Monday, August 17, 2009

God Save the Mark

Donald Westlake
I said, What is it?
My book, he said reverently. He patted the nearest stack of papers. This is it.
Your book? A sort of dread overtook me, and I said, You mean, your autobiography?
Oh, no! Not at all, no. I didn't have that sort of career, not me, no. Quiet tour, quiet tour. He gazed down fondly at his stacks of paper. No, this isn't fact at all. But based on fact, naturally, based on fact.
A novel then, I said.
In a way, in a certain way. But the history is accurate. He squinted at me as though to demonstrate how accurate he'd been, and said, To the finest detail. Facts almost impossible to find, all in here, all accurate. Studied the era, got it all down.

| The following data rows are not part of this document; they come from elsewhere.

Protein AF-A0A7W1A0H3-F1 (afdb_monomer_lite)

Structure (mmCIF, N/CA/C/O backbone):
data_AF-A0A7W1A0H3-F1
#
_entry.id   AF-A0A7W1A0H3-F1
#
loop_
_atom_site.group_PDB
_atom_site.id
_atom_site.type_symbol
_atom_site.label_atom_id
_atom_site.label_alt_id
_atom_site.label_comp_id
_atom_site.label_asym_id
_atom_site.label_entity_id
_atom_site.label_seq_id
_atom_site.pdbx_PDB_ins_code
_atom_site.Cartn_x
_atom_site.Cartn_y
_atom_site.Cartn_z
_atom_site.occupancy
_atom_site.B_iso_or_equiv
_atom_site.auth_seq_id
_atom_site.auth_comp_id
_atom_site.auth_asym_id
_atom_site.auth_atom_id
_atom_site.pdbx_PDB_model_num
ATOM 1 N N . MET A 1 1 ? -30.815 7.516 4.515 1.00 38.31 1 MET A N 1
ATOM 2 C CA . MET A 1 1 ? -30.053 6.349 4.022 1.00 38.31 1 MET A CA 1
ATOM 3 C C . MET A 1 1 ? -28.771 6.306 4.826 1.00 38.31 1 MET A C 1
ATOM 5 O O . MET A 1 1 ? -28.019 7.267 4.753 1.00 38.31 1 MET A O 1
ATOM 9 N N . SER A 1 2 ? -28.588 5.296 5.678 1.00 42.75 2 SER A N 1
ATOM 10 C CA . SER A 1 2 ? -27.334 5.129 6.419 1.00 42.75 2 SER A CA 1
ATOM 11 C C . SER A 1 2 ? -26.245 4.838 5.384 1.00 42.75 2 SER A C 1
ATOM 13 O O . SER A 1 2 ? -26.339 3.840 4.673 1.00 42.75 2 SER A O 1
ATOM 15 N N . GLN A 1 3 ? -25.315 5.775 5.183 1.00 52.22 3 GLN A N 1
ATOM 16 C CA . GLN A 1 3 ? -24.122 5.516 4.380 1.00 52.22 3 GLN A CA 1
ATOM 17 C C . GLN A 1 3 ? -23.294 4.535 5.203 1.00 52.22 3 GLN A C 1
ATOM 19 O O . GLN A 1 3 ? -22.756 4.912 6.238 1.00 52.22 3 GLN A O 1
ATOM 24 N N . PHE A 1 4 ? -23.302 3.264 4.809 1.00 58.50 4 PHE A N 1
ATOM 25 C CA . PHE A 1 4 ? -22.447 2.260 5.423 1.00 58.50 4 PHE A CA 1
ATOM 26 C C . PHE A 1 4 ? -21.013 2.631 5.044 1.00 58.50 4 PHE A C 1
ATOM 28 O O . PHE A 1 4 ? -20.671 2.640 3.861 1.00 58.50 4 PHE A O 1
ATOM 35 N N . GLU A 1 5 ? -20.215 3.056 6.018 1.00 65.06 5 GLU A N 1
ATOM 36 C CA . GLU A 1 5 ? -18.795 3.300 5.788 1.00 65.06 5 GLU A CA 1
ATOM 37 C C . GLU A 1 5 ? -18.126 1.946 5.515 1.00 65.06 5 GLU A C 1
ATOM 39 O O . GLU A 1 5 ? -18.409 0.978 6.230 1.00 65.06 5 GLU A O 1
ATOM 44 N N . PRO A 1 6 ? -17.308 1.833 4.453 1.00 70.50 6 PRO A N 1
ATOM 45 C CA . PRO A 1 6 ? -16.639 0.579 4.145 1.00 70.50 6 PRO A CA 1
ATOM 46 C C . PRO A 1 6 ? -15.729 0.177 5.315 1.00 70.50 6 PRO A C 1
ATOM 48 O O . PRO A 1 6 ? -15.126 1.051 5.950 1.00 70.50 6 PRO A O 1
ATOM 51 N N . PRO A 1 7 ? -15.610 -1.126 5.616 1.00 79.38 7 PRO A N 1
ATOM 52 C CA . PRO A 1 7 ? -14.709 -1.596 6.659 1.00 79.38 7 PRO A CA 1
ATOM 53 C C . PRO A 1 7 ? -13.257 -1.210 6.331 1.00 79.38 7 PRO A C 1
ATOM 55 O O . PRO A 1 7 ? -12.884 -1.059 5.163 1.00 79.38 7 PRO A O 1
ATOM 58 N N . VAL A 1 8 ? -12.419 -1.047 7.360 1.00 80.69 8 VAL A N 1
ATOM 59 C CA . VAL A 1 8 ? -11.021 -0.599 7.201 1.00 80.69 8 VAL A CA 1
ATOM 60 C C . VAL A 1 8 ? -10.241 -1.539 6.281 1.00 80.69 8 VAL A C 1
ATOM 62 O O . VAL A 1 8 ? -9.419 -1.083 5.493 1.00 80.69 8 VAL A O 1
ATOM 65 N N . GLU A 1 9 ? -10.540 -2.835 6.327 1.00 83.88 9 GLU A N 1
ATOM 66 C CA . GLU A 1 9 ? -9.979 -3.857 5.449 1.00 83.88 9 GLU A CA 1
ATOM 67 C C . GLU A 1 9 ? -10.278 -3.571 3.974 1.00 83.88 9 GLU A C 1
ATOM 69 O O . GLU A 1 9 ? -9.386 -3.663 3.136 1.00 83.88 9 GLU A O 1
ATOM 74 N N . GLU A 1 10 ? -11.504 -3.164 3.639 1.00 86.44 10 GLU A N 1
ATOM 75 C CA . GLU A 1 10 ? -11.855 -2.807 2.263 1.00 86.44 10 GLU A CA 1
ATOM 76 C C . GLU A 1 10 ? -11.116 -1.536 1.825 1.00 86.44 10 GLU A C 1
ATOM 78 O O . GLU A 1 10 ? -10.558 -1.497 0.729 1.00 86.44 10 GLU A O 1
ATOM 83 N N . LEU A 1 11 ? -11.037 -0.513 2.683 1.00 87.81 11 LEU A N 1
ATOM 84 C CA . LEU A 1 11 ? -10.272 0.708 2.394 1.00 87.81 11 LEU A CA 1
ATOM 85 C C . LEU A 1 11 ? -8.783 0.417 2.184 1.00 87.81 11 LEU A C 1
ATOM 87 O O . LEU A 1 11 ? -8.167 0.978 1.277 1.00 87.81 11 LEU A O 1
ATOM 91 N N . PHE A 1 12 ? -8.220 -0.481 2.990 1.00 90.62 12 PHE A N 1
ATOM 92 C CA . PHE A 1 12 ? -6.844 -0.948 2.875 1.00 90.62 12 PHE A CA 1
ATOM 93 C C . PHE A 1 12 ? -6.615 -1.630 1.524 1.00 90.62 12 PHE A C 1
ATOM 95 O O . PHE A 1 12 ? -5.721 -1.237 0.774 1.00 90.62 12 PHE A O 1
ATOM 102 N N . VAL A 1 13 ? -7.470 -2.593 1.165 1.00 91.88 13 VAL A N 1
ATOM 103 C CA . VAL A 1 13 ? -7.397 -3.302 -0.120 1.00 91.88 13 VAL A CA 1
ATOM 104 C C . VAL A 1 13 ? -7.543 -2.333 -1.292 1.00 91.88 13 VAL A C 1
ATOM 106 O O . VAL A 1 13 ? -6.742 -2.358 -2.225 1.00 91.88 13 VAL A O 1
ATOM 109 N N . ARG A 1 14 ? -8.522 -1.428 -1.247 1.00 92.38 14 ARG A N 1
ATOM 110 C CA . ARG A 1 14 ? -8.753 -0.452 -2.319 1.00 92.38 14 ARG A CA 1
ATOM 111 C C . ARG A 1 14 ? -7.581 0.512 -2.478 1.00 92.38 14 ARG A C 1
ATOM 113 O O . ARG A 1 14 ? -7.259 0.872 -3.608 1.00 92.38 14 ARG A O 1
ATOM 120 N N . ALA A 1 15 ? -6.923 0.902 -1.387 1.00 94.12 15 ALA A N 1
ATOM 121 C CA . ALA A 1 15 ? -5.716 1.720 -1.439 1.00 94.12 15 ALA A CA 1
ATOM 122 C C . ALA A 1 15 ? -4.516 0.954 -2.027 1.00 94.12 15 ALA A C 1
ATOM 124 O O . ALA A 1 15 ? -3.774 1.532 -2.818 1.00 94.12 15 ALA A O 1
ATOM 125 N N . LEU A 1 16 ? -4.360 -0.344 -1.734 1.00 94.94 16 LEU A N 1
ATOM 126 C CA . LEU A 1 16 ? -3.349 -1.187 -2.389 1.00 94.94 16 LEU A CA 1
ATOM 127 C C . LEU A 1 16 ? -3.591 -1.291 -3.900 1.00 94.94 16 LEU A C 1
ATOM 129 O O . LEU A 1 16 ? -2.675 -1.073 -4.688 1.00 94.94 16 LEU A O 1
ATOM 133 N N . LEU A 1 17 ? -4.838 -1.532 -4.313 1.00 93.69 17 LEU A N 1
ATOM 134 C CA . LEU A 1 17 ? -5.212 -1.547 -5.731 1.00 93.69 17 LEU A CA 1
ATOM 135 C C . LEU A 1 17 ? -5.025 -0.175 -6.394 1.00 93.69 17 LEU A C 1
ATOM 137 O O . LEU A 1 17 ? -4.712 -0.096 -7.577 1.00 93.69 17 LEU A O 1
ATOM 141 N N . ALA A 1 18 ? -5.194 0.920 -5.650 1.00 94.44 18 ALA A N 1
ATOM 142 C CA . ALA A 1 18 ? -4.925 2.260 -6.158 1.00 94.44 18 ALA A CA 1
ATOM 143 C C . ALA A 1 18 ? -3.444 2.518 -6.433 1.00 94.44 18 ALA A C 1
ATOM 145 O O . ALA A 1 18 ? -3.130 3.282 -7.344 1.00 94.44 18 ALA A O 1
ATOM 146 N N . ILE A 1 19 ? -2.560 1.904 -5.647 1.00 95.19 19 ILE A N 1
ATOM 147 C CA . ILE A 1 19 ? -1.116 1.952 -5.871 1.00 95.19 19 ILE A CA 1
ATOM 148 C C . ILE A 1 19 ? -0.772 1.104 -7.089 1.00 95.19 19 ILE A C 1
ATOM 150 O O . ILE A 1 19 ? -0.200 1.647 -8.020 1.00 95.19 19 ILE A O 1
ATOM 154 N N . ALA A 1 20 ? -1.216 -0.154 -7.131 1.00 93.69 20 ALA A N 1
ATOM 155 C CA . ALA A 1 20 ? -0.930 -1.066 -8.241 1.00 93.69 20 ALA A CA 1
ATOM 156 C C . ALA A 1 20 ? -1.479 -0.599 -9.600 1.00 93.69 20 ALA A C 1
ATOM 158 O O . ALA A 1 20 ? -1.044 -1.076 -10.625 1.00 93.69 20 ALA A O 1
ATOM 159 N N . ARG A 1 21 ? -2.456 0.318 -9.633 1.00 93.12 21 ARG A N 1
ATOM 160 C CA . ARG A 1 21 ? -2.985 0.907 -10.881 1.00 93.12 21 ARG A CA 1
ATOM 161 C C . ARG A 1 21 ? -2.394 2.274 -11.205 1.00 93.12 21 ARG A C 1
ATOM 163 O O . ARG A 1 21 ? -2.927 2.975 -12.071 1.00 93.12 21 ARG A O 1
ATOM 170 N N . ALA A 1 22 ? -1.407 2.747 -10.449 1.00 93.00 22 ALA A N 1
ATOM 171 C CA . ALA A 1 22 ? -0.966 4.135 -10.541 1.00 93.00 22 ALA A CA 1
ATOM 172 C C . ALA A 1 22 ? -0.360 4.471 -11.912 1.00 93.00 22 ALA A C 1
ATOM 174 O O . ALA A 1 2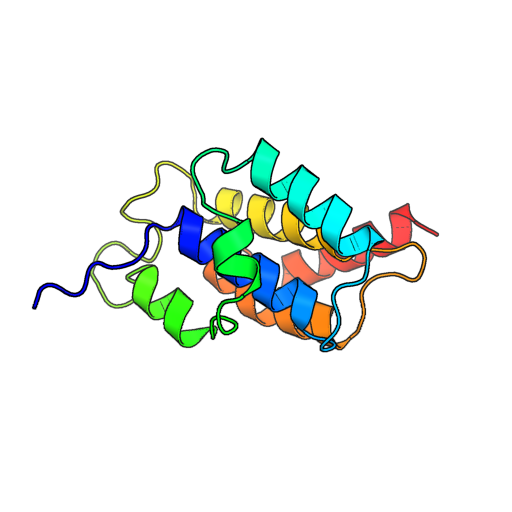2 ? -0.502 5.604 -12.379 1.00 93.00 22 ALA A O 1
ATOM 175 N N . ASP A 1 23 ? 0.252 3.493 -12.572 1.00 90.56 23 ASP A N 1
ATOM 176 C CA . ASP A 1 23 ? 0.791 3.580 -13.931 1.00 90.56 23 ASP A CA 1
ATOM 177 C C . ASP A 1 23 ? -0.216 3.174 -15.032 1.00 90.56 23 ASP A C 1
ATOM 179 O O . ASP A 1 23 ? 0.084 3.316 -16.216 1.00 90.56 23 ASP A O 1
ATOM 183 N N . ARG A 1 24 ? -1.459 2.848 -14.640 1.00 84.31 24 ARG A N 1
ATOM 184 C CA . ARG A 1 24 ? -2.633 2.492 -15.467 1.00 84.31 24 ARG A CA 1
ATOM 185 C C . ARG A 1 24 ? -2.668 1.066 -15.998 1.00 84.31 24 ARG A C 1
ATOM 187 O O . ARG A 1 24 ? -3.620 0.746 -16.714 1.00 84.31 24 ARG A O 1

Still groping in the dark, I said, It's a historical novel.
In a manner of speaking, he said. Kneeling there beside his suitcase full of paper, he leaned toward me, braced one hand on his manuscript, and whispered, It's a retailing of the campaigns of Julius Caesar, with the addition of aircraft.
I said, I beg your pardon?
I call it, he said, Veni, Vidi, Vici Through Air Power. Pretty good, eh?
What is the heart of an author, the produce of his mind, that he has nursed and sheltered and carried, at the moment he shows it to another can sound so startling hollow and worthless. Books do need a champion, if not their author, than who?